Architecture Diagrams
DPG is a decentralized, schema-driven Digital Public Good backend.
Stack: Fastify/Node.js, TypeScript ESM, PostgreSQL with Drizzle ORM, Redis, Better Auth, Docker, and Dokploy.
1. System Architecture
Section titled “1. System Architecture”Each DPG instance owns its own PostgreSQL and Redis. The Network Schema is the shared runtime contract fetched and cached locally by each instance. Instances communicate only over HTTPS APIs, never through a shared database.
flowchart TB
Browser["Browser client"]
UI["apps/ui - React + Vite"]
Browser -->|HTTPS| UI
subgraph SharedContract["Network Schema - shared runtime contract"]
NS["name · domains · instances\nitem_schemas · actions\nrequirement_schema · event_schema · cache TTLs"]
end
subgraph IA["DPG Instance A"]
direction TB
API_A["apps/api - Fastify/Node.js REST API"]
AUTH_A["packages/auth - Better Auth\nAPI key tier + session tier"]
CACHE_A["Disk schema cache\nNetwork Schema + item schemas"]
PG_A[("dpg-db - PostgreSQL\nitems · item_actions · action_events")]
RD_A[("dpg-redis - Redis\nfetch cache · count cache")]

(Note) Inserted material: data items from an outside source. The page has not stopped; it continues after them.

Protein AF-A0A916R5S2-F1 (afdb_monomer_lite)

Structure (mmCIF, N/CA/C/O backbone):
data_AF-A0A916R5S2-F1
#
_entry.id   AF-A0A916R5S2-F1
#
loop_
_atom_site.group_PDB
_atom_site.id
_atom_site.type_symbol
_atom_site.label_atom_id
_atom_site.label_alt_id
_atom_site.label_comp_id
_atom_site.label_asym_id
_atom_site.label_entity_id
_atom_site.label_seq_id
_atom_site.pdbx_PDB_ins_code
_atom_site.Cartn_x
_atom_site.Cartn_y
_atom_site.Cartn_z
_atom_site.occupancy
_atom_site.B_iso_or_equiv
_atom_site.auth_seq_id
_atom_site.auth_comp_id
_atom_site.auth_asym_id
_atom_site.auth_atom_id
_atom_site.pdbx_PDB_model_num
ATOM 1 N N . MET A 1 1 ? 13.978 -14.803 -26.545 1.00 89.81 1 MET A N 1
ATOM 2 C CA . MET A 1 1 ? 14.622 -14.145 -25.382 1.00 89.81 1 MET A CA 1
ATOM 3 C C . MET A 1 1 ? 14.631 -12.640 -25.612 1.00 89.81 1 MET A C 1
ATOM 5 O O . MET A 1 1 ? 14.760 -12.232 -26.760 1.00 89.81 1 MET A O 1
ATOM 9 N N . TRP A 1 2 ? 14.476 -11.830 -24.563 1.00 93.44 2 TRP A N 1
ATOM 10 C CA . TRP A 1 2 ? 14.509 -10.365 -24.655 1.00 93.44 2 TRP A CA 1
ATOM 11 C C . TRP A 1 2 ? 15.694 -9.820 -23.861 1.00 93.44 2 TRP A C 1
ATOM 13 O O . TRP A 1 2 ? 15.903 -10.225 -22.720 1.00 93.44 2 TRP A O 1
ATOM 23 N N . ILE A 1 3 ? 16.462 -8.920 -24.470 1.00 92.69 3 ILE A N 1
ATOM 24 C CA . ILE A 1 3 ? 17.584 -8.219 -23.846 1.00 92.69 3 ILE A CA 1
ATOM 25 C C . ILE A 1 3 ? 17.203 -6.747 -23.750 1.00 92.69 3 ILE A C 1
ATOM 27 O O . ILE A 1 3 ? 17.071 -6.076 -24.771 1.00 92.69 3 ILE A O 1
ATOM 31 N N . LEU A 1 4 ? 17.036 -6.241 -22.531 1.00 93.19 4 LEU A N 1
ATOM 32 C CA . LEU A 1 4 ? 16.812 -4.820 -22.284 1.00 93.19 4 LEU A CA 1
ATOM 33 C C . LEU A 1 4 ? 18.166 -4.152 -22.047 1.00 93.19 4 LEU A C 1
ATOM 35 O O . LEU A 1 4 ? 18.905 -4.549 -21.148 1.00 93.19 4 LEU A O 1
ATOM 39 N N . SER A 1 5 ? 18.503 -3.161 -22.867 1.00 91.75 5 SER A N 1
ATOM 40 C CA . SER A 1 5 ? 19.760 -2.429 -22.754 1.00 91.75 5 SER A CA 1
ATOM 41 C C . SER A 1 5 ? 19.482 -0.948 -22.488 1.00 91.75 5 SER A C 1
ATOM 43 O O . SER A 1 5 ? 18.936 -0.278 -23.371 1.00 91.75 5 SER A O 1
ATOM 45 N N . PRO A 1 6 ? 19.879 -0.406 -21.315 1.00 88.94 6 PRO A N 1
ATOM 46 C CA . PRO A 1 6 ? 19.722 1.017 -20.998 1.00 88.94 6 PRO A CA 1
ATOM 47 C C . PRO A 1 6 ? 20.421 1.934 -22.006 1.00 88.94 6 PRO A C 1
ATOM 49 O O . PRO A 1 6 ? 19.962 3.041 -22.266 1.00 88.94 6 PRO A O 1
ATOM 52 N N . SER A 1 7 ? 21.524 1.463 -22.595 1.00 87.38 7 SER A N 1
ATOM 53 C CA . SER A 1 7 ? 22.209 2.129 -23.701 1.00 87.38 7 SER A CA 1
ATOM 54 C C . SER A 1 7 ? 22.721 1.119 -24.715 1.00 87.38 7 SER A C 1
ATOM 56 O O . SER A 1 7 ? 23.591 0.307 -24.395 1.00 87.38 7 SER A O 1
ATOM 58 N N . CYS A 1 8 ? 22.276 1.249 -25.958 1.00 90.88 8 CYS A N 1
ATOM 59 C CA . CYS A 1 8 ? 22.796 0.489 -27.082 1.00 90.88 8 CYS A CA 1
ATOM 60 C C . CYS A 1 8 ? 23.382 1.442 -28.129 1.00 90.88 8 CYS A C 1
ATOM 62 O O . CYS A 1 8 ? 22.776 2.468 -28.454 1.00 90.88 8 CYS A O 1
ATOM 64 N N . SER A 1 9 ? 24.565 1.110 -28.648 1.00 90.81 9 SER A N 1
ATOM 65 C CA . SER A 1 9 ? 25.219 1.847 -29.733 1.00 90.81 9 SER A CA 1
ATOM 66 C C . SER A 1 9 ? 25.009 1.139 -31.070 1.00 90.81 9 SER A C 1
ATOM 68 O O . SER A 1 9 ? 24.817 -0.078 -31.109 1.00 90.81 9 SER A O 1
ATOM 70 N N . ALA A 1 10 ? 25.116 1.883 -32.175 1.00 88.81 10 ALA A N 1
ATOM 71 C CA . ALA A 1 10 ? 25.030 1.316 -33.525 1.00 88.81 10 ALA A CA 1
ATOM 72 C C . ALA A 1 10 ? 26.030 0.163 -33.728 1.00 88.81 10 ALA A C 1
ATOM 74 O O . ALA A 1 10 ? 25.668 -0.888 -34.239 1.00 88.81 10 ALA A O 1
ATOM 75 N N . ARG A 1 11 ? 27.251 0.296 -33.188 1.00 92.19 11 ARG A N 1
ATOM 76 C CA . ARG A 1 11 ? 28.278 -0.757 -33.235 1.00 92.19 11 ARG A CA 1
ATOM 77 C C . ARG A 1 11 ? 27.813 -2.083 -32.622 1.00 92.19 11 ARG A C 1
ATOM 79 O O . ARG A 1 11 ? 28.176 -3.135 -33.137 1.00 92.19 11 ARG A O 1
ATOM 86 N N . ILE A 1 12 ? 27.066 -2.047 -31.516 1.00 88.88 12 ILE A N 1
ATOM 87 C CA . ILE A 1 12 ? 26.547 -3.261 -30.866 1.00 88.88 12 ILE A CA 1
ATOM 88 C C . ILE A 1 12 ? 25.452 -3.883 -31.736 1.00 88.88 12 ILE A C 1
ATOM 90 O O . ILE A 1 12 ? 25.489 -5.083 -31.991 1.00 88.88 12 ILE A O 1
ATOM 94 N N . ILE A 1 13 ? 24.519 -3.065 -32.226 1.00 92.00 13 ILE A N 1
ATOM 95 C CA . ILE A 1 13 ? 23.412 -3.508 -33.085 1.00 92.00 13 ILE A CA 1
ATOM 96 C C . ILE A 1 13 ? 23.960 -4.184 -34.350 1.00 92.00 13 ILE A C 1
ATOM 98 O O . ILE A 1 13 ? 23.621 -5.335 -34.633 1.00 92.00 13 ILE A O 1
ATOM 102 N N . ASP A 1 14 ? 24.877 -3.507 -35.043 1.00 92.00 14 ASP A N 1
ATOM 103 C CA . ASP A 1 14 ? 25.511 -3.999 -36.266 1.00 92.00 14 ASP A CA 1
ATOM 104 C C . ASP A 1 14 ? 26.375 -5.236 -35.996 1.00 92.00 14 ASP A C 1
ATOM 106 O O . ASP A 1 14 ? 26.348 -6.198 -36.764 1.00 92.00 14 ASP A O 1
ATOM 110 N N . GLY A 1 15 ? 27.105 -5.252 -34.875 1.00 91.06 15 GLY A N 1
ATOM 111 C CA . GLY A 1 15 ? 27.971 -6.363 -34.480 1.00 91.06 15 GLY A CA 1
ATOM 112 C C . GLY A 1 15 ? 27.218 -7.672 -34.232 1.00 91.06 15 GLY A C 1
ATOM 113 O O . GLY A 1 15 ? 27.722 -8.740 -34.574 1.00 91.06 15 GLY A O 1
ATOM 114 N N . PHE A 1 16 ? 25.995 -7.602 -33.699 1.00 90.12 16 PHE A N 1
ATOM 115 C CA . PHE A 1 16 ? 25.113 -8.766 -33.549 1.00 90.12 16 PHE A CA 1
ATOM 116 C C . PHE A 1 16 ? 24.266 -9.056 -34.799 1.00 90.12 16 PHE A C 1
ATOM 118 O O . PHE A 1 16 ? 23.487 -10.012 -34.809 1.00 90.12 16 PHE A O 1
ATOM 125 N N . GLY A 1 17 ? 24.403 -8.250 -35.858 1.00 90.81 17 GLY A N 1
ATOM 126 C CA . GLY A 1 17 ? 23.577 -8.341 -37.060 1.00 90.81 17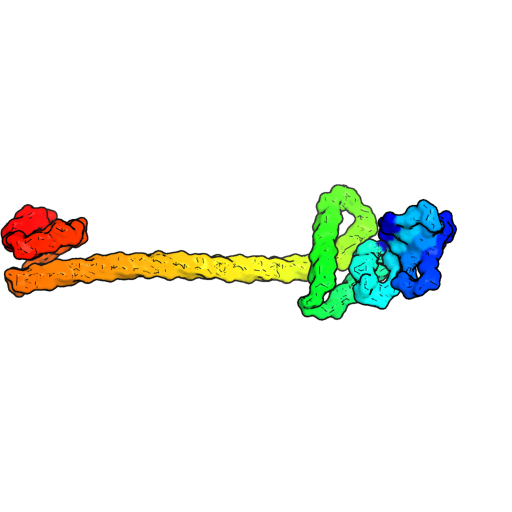 GLY A CA 1
ATOM 127 C C . GLY A 1 17 ? 22.090 -8.130 -36.772 1.00 90.81 17 GLY A C 1
ATOM 128 O O . GLY A 1 17 ? 21.247 -8.676 -37.489 1.00 90.81 17 GLY A O 1
ATOM 129 N N . ALA A 1 18 ? 21.771 -7.398 -35.702 1.00 93.12 18 ALA A N 1
ATOM 130 C CA . ALA A 1 18 ? 20.407 -7.166 -35.268 1.00 93.12 18 ALA A CA 1
ATOM 131 C C . ALA A 1 18 ? 19.750 -6.121 -36.176 1.00 93.12 18 ALA A C 1
ATOM 133 O O . ALA A 1 18 ? 20.340 -5.088 -36.489 1.00 93.12 18 ALA A O 1
ATOM 134 N N . LYS A 1 19 ? 18.528 -6.394 -36.630 1.00 92.00 19 LYS A N 1
ATOM 135 C CA . LYS A 1 19 ? 17.809 -5.537 -37.581 1.00 92.00 19 LYS A CA 1
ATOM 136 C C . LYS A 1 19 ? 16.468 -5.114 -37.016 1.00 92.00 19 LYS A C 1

API_A -->|auth_middleware_if_enabled| AUTH_A
API_A -->|validate item_state, resolve item_type schema| CACHE_A
API_A -->|durable read/write| PG_A
API_A -->|cache read/write| RD_A
end
subgraph IB["DPG Instance B"]
direction TB
API_B["apps/api - Fastify/Node.js"]
PG_B[("PostgreSQL")]
RD_B[("Redis")]
CACHE_B["Disk schema cache"]
API_B --> PG_B
API_B --> RD_B
API_B --> CACHE_B
end
subgraph IC["DPG Instance C"]
direction TB
API_C["apps/api - Fastify/Node.js"]
PG_C[("PostgreSQL")]
RD_C[("Redis")]
CACHE_C["Disk schema cache"]
API_C --> PG_C
API_C --> RD_C
API_C --> CACHE_C
end
UI -->|HTTPS REST| API_A
API_A -->|"HTTPS: /network/item/count_local, /network/item/fetch_local, /network/action/perform, /event/store"| API_B
API_A -->|"HTTPS: same endpoints"| API_C
CACHE_A -.->|fetched and cached from| NS
CACHE_B -.->|fetched and cached from| NS
CACHE_C -.->|fetched and cached from| NS
2. Item Creation Flow
Section titled “2. Item Creation Flow”Client submits item_state against a typed domain. Auth is verified, the Network Schema confirms the domain binding and resolves the item type’s JSON Schema, item_state is validated, and the item is durably written to PostgreSQL.
sequenceDiagram
participant UI as Browser/UI client
participant API as Instance A - API
participant AUTH as Better Auth
participant SCHEMA as Network Schema cache
participant PG as PostgreSQL (items)
UI->>API: POST /api/v1/item/create
Note over UI,API: {network, domain, item_type, item_state}
API->>AUTH: Verify x-api-key or session cookie
AUTH-->>API: Auth confirmed - user attached to request
API->>SCHEMA: Check network/domain binding served by this instance
SCHEMA-->>API: Binding confirmed
API->>SCHEMA: Resolve item_type in domain.item_schemas
SCHEMA-->>API: Concrete JSON Schema for item_type
Note over API: Validate item_state against JSON Schema (Zod/JSON Schema validation)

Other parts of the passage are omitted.